Source data
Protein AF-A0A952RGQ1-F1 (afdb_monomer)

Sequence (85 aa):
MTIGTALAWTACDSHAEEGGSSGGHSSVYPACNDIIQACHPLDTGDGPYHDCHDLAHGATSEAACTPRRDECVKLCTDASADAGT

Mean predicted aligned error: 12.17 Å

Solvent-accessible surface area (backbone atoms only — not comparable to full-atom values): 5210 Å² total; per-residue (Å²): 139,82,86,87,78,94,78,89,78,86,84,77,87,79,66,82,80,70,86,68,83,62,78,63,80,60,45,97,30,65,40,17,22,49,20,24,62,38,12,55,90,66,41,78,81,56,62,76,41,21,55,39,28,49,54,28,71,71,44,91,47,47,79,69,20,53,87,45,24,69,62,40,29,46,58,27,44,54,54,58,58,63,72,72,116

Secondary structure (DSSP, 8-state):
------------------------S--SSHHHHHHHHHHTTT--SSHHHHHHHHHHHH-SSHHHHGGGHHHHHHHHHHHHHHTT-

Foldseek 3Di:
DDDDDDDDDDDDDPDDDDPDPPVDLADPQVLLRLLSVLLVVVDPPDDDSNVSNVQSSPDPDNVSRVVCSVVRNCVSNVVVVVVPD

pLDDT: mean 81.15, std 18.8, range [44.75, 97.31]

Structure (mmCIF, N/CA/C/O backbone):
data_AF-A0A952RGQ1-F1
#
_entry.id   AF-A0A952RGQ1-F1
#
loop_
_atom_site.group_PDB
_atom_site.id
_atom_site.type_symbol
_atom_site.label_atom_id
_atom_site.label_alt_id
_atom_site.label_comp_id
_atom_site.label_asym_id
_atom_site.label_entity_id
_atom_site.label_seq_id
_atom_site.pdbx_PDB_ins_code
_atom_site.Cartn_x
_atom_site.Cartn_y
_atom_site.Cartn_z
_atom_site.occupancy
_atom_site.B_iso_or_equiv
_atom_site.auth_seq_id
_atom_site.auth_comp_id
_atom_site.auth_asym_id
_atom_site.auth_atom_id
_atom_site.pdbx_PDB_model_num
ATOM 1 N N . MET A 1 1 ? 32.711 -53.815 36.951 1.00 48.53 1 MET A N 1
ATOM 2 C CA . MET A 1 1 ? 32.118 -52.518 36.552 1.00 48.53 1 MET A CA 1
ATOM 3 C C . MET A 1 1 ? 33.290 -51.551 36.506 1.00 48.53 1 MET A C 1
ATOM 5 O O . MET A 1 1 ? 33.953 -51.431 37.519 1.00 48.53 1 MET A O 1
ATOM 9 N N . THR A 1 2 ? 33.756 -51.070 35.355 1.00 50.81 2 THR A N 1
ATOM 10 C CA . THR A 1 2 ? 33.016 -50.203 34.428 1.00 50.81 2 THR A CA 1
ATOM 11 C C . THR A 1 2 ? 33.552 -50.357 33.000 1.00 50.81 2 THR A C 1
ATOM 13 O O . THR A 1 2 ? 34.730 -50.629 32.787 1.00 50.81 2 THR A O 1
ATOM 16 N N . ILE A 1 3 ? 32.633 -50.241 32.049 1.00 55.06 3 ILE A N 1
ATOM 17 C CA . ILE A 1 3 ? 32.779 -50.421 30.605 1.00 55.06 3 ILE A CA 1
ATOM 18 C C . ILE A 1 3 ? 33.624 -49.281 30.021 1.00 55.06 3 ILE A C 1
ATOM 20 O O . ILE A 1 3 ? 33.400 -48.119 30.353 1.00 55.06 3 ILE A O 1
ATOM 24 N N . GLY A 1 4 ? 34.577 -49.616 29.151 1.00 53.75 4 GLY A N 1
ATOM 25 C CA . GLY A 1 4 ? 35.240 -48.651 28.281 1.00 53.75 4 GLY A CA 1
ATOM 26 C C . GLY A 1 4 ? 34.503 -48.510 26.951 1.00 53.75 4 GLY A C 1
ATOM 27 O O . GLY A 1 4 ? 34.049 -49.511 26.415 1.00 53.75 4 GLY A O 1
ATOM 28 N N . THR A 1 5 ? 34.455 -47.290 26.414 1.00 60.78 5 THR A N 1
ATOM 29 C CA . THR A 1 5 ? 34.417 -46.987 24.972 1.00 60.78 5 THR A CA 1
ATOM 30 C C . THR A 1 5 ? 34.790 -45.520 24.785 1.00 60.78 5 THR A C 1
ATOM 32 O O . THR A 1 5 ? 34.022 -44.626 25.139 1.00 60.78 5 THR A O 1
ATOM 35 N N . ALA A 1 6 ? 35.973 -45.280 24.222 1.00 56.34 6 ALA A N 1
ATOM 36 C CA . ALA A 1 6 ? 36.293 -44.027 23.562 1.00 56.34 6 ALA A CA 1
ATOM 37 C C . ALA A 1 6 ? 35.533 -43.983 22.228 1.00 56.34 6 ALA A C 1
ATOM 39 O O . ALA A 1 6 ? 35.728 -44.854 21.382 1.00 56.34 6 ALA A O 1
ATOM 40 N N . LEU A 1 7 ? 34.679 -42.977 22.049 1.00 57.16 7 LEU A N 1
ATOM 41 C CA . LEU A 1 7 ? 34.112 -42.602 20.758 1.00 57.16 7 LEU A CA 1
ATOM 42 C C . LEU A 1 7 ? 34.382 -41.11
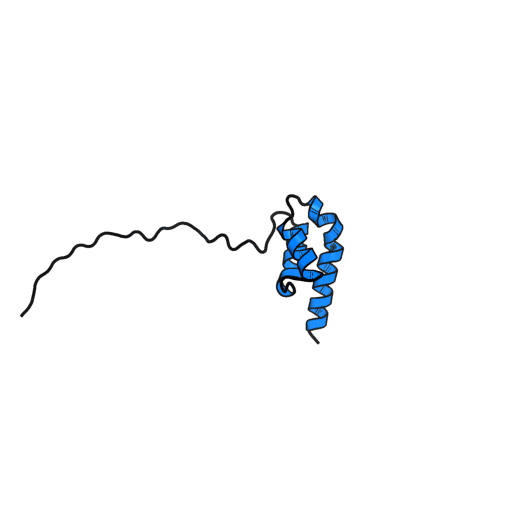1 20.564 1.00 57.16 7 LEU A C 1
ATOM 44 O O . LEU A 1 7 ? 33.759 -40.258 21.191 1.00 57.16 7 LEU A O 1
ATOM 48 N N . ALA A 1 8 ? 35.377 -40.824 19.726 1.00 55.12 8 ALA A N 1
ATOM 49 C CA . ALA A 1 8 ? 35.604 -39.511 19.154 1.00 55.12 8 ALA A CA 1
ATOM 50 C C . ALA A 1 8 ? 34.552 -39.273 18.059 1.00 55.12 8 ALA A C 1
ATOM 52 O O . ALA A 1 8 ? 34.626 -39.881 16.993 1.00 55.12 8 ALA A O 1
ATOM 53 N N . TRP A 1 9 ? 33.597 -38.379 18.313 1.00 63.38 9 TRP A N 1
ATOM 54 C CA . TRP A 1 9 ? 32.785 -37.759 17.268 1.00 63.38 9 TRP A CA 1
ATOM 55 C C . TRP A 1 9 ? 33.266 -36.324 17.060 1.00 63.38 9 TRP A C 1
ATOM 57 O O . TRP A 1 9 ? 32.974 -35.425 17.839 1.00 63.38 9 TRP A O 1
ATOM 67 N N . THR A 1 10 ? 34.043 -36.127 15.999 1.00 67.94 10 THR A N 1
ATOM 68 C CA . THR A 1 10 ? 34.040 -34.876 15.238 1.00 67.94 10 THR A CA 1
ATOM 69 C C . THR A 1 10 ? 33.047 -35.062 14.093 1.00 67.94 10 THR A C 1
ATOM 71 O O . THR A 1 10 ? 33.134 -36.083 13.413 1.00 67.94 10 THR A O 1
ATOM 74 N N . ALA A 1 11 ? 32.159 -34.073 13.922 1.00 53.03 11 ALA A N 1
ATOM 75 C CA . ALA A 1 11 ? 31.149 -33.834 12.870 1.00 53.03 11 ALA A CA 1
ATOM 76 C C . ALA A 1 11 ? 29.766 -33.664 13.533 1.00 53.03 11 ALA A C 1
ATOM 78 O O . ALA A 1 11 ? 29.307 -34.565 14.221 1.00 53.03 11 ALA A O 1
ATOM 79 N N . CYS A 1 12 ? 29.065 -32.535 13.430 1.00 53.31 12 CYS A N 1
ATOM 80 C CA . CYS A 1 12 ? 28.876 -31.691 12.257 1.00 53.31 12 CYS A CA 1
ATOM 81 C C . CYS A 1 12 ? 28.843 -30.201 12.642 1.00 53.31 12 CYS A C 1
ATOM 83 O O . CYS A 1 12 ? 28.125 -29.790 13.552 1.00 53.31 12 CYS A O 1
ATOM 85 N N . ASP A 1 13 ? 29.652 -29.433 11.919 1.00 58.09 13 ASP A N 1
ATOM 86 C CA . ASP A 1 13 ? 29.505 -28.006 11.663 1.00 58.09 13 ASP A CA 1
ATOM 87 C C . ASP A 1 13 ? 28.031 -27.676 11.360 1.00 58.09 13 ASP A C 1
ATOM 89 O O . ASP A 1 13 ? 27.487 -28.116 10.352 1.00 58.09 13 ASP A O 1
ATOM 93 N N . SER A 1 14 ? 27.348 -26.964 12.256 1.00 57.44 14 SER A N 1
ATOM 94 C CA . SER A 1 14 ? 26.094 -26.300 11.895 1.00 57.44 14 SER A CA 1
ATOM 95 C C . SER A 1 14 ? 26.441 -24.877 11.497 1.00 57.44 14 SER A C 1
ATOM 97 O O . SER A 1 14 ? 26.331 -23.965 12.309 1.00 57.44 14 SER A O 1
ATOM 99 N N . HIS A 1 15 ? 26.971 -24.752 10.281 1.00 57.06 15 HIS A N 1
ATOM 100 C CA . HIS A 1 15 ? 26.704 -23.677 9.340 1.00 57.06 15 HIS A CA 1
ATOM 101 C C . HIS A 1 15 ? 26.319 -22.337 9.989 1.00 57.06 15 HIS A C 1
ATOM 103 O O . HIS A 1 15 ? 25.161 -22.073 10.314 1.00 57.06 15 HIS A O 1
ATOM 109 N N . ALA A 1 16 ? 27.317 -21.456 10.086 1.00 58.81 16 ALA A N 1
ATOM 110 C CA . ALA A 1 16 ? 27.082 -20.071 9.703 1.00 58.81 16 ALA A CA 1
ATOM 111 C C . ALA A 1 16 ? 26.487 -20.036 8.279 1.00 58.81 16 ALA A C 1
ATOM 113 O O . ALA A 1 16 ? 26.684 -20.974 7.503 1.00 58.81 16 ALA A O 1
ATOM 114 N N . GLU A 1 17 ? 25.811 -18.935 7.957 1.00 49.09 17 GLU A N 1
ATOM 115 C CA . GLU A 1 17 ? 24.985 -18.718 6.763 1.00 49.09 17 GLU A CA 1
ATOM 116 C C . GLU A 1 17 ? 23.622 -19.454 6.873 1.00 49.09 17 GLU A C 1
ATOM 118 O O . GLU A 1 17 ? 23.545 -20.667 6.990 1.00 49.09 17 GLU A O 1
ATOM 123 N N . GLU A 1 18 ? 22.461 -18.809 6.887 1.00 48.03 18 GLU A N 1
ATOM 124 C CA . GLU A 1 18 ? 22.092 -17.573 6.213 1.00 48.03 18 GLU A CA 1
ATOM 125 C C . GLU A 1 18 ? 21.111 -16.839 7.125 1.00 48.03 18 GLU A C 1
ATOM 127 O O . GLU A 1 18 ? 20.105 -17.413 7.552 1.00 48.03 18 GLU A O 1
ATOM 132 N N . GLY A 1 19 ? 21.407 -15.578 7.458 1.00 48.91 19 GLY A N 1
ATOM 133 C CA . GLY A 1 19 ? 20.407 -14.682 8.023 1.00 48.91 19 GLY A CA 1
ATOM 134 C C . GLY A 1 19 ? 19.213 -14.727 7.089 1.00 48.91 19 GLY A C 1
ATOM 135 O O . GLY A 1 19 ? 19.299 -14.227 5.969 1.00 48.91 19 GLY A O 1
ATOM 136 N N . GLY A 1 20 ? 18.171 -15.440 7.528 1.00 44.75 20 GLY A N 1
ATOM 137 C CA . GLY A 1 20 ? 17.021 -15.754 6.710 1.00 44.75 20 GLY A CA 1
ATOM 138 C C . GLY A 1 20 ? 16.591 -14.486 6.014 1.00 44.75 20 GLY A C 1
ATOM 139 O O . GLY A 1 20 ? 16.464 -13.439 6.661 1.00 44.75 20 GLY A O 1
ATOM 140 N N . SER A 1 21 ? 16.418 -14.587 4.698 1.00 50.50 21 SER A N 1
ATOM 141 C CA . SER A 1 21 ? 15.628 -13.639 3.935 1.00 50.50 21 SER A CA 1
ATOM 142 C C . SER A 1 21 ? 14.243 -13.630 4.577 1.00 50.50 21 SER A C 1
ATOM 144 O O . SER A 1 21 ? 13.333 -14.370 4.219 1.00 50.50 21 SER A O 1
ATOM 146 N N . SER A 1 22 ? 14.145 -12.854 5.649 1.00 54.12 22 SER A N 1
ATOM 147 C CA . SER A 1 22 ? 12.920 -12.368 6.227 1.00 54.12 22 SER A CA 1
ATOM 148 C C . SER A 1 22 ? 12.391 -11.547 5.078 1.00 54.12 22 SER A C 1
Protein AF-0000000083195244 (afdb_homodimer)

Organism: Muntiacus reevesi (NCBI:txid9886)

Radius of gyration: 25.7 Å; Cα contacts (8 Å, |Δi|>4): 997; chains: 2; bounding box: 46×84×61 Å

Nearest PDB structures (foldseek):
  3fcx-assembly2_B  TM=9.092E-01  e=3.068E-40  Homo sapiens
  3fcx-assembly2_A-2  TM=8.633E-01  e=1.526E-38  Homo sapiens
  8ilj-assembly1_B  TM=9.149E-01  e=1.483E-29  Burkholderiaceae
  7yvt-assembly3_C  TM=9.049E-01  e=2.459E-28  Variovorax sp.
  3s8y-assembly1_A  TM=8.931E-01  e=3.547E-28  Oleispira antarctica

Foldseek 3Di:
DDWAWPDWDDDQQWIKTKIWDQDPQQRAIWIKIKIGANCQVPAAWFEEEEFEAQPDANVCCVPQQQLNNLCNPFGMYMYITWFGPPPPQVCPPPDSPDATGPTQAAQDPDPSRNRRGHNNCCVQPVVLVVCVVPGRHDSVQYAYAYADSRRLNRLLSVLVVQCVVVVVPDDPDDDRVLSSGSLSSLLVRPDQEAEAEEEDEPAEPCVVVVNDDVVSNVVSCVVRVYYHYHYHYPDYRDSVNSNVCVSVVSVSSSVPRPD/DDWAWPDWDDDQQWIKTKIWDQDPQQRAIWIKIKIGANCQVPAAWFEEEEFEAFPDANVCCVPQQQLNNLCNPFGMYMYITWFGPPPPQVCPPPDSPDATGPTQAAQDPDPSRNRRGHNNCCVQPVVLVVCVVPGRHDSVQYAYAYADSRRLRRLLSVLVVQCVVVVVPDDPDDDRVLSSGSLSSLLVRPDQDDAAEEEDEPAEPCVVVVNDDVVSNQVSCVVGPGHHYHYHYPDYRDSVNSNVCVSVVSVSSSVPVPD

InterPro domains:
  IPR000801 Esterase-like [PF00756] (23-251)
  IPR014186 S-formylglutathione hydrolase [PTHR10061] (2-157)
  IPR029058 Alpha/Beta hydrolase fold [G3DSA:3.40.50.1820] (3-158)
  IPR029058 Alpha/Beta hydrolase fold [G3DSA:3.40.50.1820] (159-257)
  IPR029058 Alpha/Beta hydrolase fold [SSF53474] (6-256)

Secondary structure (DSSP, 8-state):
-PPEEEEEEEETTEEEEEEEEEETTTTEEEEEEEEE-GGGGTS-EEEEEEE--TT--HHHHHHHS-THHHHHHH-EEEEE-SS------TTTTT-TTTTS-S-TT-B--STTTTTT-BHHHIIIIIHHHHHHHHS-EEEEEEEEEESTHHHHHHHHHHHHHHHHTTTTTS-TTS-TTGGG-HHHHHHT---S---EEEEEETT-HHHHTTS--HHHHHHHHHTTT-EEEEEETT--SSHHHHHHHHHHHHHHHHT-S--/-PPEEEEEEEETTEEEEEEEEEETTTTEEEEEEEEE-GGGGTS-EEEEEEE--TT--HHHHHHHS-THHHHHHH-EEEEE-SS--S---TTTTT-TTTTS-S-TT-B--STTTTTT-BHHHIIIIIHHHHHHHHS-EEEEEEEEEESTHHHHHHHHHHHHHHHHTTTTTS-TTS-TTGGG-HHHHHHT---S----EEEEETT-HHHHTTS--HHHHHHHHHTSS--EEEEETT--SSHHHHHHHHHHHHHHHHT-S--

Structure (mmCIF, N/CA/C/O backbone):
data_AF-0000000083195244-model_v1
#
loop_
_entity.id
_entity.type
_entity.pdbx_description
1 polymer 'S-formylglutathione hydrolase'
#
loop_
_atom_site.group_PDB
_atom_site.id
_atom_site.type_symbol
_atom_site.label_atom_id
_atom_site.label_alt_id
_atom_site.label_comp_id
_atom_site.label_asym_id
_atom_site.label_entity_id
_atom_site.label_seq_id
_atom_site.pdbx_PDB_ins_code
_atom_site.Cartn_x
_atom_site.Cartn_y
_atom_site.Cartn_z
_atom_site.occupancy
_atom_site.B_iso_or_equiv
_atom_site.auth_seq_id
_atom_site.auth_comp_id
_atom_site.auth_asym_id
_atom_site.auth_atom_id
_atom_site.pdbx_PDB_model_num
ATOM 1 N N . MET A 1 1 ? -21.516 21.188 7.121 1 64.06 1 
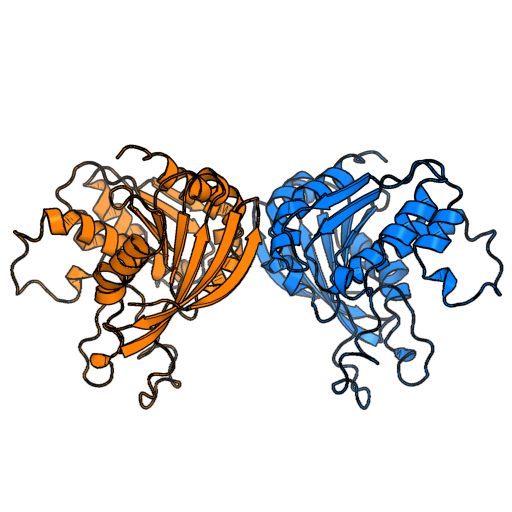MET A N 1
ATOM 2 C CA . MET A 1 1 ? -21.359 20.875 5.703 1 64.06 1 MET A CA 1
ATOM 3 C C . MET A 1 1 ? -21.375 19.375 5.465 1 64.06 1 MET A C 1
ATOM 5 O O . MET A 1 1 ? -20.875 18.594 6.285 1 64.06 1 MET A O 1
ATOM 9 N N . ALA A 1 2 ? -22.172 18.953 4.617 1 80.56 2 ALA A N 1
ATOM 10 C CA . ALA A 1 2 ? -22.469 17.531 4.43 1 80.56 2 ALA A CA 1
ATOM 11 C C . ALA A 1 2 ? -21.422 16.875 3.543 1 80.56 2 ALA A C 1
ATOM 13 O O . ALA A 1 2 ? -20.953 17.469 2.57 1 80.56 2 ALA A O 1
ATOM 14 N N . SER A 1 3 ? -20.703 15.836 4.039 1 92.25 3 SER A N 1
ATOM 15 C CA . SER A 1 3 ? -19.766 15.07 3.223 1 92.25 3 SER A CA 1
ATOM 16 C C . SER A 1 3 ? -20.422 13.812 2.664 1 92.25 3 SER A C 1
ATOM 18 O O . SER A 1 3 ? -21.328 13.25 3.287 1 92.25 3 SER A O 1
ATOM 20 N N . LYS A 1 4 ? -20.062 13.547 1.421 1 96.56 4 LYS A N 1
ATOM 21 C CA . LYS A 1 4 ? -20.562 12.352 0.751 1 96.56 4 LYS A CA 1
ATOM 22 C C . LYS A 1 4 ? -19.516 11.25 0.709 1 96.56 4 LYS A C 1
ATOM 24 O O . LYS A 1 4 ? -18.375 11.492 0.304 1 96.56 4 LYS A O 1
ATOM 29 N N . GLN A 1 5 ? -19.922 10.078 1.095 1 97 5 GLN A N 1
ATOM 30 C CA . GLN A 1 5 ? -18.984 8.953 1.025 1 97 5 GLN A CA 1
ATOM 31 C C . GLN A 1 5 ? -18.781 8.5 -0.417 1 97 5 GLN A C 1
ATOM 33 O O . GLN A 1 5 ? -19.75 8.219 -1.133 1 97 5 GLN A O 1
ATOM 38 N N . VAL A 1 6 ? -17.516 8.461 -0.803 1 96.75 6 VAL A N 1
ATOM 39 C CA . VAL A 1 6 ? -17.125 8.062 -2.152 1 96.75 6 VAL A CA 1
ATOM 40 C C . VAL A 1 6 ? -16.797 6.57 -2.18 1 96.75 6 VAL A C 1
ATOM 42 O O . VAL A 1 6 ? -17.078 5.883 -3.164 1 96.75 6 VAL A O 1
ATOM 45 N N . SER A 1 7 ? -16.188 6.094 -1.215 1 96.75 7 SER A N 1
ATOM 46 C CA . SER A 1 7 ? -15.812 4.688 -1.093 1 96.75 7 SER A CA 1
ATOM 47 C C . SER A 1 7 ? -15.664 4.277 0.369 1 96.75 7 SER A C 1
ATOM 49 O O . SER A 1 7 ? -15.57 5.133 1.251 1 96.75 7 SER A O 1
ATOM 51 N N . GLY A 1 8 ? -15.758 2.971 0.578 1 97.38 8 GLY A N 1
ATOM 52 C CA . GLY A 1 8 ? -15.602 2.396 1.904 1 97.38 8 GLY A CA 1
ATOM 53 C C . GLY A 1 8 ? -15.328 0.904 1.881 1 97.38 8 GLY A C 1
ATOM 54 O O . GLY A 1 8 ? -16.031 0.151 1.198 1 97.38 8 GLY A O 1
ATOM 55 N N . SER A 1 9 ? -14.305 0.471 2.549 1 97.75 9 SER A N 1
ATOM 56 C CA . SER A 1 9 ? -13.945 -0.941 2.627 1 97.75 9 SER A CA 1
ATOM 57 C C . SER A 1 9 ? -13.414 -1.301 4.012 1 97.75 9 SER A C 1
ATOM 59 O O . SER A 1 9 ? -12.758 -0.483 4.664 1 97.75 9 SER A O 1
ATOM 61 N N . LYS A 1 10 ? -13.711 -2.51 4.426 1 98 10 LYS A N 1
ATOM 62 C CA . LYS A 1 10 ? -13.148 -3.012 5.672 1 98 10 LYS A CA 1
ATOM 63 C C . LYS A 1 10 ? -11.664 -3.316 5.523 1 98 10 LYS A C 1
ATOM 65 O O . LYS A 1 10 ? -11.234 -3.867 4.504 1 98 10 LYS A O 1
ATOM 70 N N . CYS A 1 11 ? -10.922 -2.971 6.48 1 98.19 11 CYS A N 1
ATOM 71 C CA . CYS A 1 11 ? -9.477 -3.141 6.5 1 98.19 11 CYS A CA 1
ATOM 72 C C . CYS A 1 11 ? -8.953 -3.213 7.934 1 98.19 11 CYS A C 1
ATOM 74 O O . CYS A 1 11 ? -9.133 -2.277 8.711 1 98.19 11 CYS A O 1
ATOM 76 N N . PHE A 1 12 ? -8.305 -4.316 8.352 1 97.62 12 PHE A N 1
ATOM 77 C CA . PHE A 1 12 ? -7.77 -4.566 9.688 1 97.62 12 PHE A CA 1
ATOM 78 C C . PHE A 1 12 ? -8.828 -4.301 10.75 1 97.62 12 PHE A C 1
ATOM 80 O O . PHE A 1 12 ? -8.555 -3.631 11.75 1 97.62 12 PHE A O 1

Problem details
Return, with no change at all, every line in the entries above from the line containing "ATOM 62 C CA" through the line containing "ATOM 71 C CA".

Solution
ATOM 62 C CA . LYS A 1 10 ? -13.148 -3.012 5.672 1 98 10 LYS A CA 1
ATOM 63 C C . LYS A 1 10 ? -11.664 -3.316 5.523 1 98 10 LYS A C 1
ATOM 65 O O . LYS A 1 10 ? -11.234 -3.867 4.504 1 98 10 LYS A O 1
ATOM 70 N N . CYS A 1 11 ? -10.922 -2.971 6.48 1 98.19 11 CYS A N 1
ATOM 71 C CA . CYS A 1 11 ? -9.477 -3.141 6.5 1 98.19 11 CYS A CA 1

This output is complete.